YOUR GOAL> Output range, inclusive: from the line containing "ATOM 107 C C" to the line containing "ATOM 124 C C". Restate those lines from the data below word for word and only those.

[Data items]
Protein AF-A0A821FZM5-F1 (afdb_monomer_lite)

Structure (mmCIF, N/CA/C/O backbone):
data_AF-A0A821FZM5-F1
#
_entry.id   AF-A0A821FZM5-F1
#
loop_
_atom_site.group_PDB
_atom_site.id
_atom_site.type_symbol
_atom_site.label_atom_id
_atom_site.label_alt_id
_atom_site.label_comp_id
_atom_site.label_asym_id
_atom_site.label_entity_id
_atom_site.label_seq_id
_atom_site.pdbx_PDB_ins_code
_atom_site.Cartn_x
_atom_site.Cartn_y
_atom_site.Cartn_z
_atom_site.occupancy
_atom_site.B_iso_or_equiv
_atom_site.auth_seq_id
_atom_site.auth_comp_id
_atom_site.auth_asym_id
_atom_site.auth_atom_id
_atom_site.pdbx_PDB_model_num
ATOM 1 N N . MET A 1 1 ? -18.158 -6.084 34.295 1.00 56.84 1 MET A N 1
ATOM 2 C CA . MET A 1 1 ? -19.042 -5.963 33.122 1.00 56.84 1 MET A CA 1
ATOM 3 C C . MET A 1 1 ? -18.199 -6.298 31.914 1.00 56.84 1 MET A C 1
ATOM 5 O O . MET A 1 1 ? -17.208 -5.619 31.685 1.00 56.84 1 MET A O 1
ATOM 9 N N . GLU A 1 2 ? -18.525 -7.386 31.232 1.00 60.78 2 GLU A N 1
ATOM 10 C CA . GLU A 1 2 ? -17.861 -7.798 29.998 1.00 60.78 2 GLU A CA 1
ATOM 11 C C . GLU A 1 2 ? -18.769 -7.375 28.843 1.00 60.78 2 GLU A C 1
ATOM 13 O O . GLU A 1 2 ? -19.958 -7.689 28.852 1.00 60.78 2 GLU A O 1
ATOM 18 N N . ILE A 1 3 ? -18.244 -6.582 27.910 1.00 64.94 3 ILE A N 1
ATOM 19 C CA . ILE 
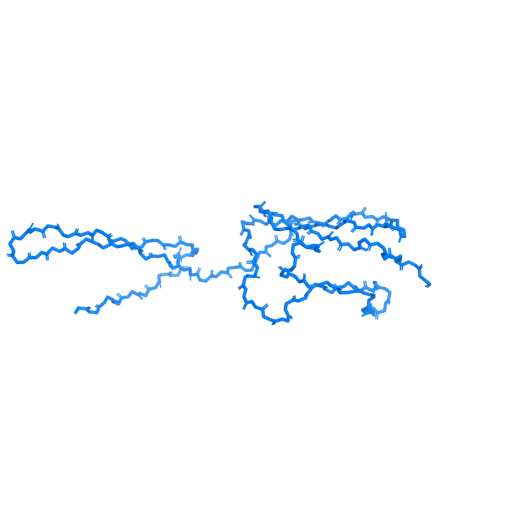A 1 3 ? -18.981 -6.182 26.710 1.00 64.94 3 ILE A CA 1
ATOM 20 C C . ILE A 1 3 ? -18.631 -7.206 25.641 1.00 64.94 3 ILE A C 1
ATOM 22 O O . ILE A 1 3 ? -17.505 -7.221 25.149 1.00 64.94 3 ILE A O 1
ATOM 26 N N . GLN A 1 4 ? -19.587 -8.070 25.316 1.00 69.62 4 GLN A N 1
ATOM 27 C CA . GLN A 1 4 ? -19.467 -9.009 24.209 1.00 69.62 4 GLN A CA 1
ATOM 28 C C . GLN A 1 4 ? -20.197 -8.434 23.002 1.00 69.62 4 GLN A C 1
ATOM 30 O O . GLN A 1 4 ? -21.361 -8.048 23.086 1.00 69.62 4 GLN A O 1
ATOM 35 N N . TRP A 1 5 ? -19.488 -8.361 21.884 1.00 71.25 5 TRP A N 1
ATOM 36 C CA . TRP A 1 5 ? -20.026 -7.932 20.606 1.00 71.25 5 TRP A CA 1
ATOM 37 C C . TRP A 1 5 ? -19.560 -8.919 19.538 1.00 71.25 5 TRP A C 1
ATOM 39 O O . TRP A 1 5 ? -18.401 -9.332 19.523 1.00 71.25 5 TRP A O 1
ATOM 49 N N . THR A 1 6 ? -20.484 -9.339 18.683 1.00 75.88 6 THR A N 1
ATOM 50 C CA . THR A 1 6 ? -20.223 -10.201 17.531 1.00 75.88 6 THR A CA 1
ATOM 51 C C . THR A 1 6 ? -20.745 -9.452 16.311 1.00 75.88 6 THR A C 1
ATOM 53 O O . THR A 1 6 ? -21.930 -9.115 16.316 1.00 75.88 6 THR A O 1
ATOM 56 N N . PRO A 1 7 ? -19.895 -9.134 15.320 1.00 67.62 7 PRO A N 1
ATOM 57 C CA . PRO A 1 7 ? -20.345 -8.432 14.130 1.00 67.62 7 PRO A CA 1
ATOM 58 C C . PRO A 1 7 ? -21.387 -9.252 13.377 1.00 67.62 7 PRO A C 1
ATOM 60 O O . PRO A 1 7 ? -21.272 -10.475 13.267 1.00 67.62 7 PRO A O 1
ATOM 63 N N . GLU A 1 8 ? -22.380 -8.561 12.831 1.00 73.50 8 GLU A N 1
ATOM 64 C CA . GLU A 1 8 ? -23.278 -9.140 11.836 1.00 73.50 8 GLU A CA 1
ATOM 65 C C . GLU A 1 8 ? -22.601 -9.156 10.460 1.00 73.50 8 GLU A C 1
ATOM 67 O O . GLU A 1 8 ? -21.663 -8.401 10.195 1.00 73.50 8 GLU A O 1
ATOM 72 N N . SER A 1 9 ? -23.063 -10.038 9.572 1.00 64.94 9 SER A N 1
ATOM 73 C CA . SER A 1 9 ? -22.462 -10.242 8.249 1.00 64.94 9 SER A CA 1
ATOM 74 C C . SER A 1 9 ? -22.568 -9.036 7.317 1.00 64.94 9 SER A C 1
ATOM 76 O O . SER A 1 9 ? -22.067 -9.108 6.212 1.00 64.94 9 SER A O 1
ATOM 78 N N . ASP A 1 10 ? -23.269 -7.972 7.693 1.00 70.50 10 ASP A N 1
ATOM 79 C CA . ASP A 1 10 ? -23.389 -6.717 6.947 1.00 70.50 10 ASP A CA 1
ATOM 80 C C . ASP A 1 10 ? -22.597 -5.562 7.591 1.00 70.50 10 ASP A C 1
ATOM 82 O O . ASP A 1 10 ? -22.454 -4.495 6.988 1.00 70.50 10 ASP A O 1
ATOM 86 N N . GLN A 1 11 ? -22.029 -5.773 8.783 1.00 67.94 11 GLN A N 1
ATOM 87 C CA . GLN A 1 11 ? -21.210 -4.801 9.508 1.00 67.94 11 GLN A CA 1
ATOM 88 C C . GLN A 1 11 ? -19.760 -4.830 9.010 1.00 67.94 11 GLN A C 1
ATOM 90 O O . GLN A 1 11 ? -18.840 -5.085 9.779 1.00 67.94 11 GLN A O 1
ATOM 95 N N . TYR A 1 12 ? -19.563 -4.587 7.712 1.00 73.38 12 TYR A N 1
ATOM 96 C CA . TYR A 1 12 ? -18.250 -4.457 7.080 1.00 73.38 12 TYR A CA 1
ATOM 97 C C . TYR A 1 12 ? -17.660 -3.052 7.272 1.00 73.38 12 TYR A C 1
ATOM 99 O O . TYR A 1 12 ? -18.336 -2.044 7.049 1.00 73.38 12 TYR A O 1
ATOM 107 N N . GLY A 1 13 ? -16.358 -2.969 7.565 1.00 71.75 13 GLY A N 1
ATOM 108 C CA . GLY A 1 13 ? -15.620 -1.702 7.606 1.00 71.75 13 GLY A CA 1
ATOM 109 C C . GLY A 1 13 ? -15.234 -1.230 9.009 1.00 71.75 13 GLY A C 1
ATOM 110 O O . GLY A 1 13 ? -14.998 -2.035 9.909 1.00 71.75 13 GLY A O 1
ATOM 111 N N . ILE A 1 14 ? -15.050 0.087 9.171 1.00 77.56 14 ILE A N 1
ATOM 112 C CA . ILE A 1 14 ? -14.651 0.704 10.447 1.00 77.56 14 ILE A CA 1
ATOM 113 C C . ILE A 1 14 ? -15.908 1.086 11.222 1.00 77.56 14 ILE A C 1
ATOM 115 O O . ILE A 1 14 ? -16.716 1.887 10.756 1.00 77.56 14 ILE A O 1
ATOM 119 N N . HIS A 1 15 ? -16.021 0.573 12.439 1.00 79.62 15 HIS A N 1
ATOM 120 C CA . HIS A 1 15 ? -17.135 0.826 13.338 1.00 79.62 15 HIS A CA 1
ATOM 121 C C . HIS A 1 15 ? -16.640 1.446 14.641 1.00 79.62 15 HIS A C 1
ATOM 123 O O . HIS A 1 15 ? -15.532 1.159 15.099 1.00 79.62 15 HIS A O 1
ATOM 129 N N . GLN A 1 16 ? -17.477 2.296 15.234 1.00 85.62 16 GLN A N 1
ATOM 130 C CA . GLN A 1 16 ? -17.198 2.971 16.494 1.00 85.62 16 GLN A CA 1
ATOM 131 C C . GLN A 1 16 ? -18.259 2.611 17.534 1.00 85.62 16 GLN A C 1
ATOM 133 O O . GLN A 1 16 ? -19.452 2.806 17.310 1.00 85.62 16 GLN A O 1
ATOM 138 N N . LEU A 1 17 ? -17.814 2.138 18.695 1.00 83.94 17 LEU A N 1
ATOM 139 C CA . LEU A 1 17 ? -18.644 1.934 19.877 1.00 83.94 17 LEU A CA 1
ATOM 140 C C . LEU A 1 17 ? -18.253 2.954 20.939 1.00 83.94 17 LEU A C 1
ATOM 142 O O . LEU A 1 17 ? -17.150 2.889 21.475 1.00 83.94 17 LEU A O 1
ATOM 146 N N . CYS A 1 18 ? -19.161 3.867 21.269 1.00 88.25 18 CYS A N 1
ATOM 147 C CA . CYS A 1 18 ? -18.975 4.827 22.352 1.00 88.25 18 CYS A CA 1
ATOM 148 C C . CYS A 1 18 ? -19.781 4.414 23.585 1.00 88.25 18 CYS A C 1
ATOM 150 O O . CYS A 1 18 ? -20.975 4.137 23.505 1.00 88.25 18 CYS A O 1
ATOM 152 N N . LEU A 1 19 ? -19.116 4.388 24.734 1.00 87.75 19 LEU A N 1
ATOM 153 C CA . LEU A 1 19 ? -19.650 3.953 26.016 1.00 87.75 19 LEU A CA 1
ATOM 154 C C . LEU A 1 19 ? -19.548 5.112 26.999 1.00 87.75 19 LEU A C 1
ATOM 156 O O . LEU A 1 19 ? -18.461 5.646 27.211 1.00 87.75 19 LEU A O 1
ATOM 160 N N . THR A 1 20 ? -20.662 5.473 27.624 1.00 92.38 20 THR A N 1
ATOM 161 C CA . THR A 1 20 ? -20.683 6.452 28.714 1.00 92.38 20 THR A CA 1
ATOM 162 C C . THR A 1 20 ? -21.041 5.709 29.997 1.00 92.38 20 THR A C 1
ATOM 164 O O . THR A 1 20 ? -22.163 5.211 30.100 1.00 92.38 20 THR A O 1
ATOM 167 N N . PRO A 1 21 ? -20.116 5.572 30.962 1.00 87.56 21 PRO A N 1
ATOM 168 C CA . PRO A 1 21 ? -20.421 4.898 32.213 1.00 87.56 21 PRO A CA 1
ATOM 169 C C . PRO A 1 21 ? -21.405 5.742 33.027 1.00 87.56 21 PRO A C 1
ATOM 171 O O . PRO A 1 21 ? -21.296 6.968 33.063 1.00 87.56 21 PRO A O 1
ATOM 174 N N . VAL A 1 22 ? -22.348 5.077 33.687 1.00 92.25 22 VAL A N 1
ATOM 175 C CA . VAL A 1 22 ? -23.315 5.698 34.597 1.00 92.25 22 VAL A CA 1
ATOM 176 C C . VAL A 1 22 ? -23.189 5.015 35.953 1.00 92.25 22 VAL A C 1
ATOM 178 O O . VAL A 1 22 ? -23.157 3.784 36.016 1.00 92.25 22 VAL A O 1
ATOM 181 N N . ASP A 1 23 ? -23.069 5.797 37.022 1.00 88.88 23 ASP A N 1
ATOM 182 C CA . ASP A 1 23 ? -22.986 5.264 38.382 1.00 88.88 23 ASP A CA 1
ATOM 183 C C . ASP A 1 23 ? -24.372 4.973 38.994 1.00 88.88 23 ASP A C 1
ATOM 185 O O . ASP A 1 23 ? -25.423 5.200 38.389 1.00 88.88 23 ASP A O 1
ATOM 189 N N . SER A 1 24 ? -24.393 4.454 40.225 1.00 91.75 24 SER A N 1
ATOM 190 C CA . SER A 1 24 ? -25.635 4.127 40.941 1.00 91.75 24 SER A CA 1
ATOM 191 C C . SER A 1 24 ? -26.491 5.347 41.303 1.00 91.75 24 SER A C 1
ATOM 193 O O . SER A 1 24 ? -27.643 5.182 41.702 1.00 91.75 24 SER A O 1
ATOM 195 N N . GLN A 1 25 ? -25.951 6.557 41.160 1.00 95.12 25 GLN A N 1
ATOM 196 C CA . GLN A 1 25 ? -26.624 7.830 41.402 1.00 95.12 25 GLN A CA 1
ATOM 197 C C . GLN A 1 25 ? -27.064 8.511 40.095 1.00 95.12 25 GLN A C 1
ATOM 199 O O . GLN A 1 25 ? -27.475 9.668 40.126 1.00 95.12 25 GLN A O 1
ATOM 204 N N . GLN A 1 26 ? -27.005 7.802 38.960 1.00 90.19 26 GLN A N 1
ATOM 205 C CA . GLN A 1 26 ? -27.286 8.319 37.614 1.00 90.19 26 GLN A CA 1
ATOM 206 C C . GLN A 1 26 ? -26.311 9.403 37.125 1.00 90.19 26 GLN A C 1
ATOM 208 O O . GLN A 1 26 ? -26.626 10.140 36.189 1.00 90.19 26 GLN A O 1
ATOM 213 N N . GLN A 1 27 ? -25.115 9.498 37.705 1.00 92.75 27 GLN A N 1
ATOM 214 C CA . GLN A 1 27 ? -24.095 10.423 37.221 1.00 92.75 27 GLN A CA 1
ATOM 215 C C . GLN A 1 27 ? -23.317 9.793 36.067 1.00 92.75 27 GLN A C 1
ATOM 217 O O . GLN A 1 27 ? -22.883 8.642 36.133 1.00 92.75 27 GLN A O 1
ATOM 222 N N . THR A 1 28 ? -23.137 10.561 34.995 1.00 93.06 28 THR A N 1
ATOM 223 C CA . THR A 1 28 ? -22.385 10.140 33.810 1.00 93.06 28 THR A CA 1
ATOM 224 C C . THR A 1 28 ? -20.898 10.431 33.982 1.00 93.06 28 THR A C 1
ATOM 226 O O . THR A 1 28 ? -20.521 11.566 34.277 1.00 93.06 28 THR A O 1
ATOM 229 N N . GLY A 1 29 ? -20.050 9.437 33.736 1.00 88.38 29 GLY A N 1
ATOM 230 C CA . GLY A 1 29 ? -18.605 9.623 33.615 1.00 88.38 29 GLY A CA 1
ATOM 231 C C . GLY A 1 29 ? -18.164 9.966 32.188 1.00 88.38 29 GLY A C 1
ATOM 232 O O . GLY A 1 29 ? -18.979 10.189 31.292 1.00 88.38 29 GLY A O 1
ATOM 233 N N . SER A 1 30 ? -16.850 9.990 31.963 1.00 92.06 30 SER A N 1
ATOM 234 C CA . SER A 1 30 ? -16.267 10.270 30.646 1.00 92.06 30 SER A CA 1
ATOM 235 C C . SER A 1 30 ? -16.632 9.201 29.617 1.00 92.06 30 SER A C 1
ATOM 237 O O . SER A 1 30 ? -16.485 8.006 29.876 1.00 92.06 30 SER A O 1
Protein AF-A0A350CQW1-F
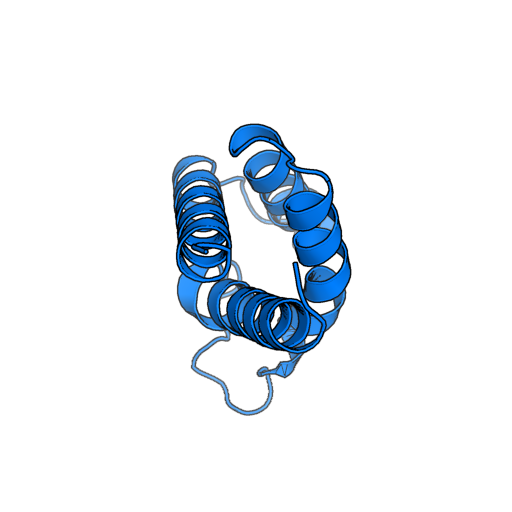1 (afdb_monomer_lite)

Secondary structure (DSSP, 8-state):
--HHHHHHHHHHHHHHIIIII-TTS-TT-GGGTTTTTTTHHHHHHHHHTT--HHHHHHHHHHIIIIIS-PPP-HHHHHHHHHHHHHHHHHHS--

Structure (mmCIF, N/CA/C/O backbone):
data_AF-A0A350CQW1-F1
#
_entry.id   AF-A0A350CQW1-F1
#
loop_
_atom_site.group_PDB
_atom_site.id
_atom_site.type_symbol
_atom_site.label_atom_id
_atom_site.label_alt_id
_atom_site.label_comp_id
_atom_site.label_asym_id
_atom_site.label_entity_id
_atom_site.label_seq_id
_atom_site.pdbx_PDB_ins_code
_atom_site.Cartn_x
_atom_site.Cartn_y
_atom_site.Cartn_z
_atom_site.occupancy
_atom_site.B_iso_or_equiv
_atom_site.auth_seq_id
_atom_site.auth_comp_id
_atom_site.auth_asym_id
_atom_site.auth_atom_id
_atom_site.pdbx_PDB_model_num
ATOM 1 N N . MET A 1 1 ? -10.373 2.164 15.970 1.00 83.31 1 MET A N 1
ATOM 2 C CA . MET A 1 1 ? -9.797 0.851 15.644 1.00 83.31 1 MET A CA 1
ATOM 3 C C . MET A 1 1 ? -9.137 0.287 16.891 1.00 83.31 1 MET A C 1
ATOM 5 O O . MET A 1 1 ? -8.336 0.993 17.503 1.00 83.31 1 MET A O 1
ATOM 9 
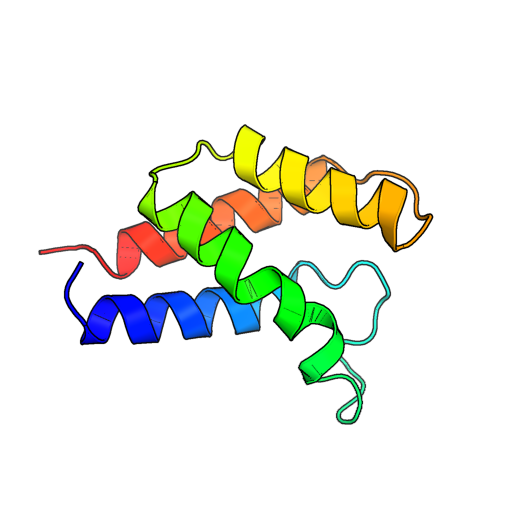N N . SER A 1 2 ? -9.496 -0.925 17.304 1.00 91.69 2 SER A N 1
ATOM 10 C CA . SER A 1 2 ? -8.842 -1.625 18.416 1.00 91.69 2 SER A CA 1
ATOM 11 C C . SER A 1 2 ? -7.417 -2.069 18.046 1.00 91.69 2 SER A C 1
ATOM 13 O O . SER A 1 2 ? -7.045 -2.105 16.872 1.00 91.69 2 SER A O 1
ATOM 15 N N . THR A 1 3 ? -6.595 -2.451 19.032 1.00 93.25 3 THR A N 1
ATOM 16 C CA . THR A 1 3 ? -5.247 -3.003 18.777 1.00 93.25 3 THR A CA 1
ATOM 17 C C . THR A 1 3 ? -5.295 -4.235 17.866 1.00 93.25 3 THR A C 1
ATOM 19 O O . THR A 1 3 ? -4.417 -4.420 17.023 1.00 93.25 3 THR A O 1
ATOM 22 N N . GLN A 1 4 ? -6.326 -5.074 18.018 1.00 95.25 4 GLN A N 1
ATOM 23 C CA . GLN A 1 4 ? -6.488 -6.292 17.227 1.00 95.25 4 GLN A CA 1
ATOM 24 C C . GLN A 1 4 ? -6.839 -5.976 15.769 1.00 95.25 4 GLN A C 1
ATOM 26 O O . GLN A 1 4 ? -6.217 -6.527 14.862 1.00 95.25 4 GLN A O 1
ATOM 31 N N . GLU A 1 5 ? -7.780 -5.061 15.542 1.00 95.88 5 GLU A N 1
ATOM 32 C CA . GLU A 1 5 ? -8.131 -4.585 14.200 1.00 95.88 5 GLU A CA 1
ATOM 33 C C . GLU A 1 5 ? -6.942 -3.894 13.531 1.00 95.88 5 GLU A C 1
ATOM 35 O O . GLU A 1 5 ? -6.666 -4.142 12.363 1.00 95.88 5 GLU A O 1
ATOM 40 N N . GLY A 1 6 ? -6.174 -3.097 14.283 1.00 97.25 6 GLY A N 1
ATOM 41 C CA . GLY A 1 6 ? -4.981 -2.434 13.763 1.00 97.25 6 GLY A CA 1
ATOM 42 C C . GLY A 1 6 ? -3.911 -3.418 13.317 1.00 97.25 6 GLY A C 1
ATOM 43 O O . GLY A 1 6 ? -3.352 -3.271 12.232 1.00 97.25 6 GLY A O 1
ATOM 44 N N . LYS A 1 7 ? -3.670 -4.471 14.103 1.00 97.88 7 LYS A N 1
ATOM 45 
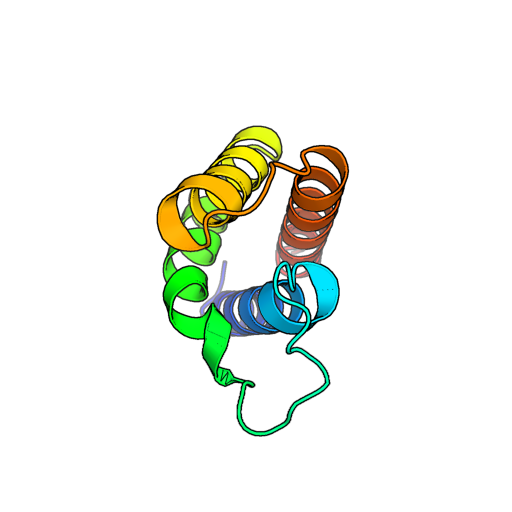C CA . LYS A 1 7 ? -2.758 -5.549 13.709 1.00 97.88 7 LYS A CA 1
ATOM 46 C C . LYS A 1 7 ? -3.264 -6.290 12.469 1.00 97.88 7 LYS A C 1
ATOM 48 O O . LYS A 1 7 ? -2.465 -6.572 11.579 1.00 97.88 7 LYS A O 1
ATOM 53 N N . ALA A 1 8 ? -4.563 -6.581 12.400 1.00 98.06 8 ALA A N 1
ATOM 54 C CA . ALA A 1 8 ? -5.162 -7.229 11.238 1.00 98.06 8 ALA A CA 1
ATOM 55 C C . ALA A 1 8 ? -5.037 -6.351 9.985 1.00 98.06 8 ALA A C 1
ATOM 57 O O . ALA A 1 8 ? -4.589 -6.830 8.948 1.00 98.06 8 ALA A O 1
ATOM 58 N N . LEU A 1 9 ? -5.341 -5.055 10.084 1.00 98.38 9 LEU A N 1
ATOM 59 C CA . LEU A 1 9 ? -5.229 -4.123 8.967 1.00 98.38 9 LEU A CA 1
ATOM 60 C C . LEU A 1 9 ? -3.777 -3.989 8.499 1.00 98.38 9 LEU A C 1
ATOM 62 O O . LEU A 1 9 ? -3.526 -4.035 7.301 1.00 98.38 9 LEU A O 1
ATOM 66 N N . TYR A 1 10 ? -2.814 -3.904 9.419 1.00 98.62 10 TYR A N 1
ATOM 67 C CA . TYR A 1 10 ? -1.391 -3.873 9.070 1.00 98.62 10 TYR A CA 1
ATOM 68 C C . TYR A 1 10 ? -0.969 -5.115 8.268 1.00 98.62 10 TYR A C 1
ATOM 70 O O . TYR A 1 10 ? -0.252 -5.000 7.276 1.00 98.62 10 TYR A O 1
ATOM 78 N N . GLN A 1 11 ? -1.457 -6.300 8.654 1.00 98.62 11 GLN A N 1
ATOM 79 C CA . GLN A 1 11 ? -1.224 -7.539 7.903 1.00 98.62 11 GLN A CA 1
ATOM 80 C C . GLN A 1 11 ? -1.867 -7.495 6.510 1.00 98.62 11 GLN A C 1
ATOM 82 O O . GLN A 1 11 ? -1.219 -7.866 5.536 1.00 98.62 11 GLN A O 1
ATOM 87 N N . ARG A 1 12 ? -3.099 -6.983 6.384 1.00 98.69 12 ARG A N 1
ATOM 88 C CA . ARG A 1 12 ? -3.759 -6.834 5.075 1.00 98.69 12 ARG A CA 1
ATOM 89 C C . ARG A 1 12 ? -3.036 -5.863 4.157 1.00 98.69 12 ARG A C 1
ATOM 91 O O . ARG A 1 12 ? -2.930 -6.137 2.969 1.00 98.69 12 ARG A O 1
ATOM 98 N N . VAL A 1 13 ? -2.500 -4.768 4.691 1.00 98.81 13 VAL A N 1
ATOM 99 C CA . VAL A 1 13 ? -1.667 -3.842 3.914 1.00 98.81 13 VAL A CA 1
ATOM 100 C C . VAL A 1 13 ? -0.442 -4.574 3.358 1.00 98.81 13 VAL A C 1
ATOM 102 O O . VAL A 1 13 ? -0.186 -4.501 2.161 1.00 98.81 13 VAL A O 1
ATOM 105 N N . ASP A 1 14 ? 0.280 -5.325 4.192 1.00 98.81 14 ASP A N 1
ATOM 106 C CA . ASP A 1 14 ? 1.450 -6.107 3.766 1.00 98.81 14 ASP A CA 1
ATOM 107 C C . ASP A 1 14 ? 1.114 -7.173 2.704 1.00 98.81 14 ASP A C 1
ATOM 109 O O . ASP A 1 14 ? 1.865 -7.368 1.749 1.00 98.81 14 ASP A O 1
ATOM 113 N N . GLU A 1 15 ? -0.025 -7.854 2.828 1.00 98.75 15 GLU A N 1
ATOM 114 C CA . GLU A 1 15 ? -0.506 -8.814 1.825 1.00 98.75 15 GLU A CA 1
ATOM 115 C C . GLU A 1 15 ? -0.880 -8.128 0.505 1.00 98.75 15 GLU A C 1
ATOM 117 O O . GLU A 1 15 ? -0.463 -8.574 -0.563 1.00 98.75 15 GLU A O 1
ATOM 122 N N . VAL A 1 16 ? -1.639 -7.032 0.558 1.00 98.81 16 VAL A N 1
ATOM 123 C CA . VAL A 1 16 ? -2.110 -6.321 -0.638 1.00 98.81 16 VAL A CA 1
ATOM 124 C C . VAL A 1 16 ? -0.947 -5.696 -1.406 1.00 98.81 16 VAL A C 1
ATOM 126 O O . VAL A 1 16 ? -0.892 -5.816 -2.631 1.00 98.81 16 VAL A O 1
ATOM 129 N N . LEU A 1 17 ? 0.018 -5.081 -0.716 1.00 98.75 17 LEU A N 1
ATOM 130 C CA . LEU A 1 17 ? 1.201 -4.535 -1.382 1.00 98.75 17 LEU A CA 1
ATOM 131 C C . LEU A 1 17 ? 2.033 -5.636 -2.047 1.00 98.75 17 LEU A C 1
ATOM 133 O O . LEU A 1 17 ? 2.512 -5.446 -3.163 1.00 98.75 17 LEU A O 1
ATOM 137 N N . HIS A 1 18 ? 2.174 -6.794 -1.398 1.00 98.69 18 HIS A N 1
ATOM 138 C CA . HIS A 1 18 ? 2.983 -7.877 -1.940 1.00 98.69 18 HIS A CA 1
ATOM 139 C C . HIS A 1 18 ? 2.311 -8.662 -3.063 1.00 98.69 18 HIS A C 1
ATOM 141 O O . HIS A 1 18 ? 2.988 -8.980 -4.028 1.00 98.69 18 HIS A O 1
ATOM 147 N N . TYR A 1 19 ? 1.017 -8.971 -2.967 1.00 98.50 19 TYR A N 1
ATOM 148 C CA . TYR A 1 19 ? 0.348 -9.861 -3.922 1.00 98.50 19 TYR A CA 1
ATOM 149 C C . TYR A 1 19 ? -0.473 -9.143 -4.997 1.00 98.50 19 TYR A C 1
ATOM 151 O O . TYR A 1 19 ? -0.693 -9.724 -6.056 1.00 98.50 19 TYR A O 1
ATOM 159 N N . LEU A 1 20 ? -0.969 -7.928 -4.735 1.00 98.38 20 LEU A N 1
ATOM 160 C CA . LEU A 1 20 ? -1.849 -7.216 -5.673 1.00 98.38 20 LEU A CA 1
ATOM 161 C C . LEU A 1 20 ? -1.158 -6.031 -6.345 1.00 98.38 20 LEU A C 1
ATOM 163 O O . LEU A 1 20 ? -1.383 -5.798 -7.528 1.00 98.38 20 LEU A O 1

ANSWER SPACE>
ATOM 107 C C . ASP A 1 14 ? 1.114 -7.173 2.704 1.00 98.81 14 ASP A C 1
ATOM 109 O O . ASP A 1 14 ? 1.865 -7.368 1.749 1.00 98.81 14 ASP A O 1
ATOM 113 N N . GLU A 1 15 ? -0.025 -7.854 2.828 1.00 98.75 15 GLU A N 1
ATOM 114 C CA . GLU A 1 15 ? -0.506 -8.814 1.825 1.00 98.75 15 GLU A CA 1
ATOM 115 C C . GLU A 1 15 ? -0.880 -8.128 0.505 1.00 98.75 15 GLU A C 1
ATOM 117 O O . GLU A 1 15 ? -0.463 -8.574 -0.563 1.00 98.75 15 GLU A O 1
ATOM 122 N N . VAL A 1 16 ? -1.639 -7.032 0.558 1.00 98.81 16 VAL A N 1
ATOM 123 C CA . VAL A 1 16 ? -2.110 -6.321 -0.638 1.00 98.81 16 VAL A CA 1
ATOM 124 C C . VAL A 1 16 ? -0.947 -5.696 -1.406 1.00 98.81 16 VAL A C 1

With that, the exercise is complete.